Friday, February 05, 2010

Cranberry, Apple and Yam Muffins

Cranberry, Apple and Yam Muffins


I tried these today.  Pretty good but I had a few problems with the final product.  I'd love to perfect them.  Any experienced bakers want to suggest how I could improve them?  I based my recipe on a universal muffin recipe.  They weren't sweet enough (probably need to increase the maple syrup), they were too salty (so I'll decrease the salt a bit), they weren't moist enough (not sure what to do?).  They stuck to the muffin tin liners pretty bad.  I wondered if the soymilk versus real milk had something to do with this.

Here’s my recipe for 24 muffins

Combine dry ingredients in a large bowl
4 c flour (I used white flour but wished I had whole wheat on hand)
4 t baking powder
½ t salt
½ c dried cranberries
2 t pumpkin pie spice

Combine wet ingredients in a medium bowl
2 c soymilk
¼ vegetable oil
2 eggs
1/3 c maple syrup
1 apple, peeled, cored, diced, and steamed
½ large jewel yam, peeled, diced, and steamed (I wasn’t sure if the yam and apple would cook inside the muffin very well so I steamed them first, made about 2 cups all together)
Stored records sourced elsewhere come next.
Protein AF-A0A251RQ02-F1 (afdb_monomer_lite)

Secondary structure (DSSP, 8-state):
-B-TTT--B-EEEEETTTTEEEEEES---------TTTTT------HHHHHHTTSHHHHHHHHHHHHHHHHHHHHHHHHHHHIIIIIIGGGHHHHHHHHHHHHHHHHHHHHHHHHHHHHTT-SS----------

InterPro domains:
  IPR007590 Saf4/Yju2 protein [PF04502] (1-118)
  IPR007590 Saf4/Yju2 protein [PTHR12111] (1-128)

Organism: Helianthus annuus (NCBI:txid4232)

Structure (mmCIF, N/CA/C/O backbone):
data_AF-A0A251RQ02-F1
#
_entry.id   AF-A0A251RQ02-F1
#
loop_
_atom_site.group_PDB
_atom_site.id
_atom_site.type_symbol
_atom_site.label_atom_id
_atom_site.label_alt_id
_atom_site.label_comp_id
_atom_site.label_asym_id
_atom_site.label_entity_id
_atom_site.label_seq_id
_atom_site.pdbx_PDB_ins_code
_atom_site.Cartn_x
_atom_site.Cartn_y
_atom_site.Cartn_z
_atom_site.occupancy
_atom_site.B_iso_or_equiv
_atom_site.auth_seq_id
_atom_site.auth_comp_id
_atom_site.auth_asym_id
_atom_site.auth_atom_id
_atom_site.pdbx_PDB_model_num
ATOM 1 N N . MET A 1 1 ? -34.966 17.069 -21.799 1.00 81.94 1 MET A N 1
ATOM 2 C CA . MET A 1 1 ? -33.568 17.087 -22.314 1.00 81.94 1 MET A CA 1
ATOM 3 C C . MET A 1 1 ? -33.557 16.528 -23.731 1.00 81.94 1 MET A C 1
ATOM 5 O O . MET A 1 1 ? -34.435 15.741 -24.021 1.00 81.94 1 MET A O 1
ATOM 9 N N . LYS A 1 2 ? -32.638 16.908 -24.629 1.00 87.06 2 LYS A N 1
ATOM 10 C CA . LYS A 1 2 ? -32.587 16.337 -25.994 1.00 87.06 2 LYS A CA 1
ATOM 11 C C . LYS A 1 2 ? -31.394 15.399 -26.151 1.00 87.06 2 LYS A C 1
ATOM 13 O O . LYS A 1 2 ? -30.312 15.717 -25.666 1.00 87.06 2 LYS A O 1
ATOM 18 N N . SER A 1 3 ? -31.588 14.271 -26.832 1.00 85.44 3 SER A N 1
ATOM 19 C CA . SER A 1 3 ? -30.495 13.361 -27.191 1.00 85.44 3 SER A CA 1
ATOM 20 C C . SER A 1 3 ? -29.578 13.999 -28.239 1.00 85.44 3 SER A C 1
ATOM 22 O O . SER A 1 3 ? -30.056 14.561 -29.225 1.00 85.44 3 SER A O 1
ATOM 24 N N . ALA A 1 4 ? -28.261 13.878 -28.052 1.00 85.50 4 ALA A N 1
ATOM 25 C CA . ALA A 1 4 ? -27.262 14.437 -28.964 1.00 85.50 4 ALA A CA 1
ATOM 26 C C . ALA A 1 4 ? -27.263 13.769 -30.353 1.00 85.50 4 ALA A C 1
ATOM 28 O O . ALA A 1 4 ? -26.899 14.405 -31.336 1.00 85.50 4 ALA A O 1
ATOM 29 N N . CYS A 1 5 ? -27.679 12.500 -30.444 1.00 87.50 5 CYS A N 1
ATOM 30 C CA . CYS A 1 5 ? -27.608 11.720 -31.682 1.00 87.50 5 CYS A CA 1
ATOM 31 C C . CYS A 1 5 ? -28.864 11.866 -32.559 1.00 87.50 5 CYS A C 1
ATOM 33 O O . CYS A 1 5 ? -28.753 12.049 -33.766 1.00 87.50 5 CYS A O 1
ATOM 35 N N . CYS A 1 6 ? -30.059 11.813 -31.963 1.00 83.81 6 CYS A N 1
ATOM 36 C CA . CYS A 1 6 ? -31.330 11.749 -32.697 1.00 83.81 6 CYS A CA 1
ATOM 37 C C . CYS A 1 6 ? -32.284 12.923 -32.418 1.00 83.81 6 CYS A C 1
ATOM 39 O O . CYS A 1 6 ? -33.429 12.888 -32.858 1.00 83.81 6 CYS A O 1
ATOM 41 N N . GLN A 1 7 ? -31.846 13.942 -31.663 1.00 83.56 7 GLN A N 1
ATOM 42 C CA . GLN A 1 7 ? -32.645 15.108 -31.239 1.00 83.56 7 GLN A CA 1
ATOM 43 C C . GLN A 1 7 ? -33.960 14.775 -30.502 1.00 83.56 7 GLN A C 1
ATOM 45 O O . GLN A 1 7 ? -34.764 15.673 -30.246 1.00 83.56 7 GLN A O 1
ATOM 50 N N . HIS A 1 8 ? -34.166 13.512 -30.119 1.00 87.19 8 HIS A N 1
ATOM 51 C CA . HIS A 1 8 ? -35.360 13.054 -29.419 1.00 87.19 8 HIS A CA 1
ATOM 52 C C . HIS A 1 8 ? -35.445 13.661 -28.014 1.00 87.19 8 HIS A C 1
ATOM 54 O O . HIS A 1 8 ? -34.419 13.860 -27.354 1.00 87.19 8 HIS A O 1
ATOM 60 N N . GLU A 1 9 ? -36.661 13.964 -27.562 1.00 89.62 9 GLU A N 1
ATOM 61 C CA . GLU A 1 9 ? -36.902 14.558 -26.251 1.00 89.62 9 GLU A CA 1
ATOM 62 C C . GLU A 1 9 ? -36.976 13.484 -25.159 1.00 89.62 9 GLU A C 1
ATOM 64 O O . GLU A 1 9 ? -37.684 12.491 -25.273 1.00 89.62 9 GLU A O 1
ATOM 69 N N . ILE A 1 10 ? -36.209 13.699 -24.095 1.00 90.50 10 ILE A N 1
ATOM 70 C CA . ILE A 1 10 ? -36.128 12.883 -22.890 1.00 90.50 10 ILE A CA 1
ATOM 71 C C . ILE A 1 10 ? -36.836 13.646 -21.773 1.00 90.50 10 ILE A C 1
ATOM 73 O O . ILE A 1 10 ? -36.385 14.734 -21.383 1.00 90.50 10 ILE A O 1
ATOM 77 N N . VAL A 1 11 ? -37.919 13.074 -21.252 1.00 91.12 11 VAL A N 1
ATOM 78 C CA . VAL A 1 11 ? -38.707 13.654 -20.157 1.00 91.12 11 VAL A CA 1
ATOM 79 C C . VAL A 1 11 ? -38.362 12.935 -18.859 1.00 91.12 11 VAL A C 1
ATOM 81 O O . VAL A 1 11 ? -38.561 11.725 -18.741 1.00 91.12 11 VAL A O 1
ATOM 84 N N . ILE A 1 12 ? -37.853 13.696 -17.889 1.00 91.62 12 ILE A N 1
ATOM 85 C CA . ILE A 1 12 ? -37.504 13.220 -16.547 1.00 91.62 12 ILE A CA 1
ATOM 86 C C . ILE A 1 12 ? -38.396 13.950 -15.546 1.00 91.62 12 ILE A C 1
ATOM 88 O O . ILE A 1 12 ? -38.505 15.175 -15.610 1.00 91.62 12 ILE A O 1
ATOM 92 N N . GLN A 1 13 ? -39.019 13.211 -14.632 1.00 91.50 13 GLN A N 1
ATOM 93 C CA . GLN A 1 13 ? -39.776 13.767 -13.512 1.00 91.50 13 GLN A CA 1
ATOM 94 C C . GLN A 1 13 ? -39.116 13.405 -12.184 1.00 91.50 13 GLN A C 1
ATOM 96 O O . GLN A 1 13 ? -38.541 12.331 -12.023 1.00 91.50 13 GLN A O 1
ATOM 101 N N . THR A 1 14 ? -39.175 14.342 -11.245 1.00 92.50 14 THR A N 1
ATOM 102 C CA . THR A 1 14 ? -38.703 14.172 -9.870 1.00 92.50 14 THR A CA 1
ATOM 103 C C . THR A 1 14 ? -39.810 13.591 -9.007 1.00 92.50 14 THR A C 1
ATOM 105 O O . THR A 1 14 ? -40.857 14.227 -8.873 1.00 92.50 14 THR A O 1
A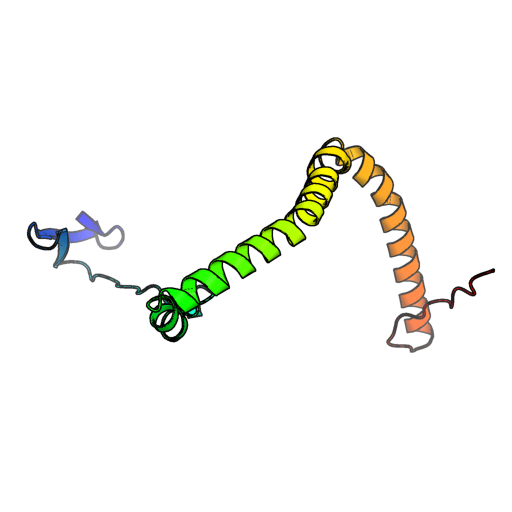TOM 108 N N . ASP A 1 15 ? -39.542 12.468 -8.349 1.00 92.62 15 ASP A N 1
ATOM 109 C CA . ASP A 1 15 ? -40.429 11.905 -7.337 1.00 92.62 15 ASP A CA 1
ATOM 110 C C . ASP A 1 15 ? -40.007 12.375 -5.937 1.00 92.62 15 ASP A C 1
ATOM 112 O O . ASP A 1 15 ? -39.018 11.882 -5.386 1.00 92.62 15 ASP A O 1
ATOM 116 N N . PRO A 1 16 ? -40.760 13.289 -5.296 1.00 92.50 16 PRO A N 1
ATOM 117 C CA . PRO A 1 16 ? -40.369 13.857 -4.004 1.00 92.50 16 PRO A CA 1
ATOM 118 C C . PRO A 1 16 ? -40.477 12.866 -2.838 1.00 92.50 16 PRO A C 1
ATOM 120 O O . PRO A 1 16 ? -39.943 13.128 -1.768 1.00 92.50 16 PRO A O 1
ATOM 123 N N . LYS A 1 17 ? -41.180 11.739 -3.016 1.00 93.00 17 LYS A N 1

Add wet to dry and mix just enough to combine but don’t overmix.  Fill muffin tin cups with rounded ¼ cupfuls.   Bake at 400 for 20 minutes.

3 comments:

Bottger Family said...

I tried your oatmeal recipe this morning minus the yams since mine were rotten. Elsa & I enjoyed it! Thanks for the healthy idea.

Jen said...

That's awesome Angela! It would be good with pumpkin or acorn squash or sweet potatoes too.

Kathryn Camara said...

Maybe add some yogurt or applesauce to moisten them a bit. As for the sticking I would try silicone muffin liners, they work like a dream and clean up is a cinch. These sound delish!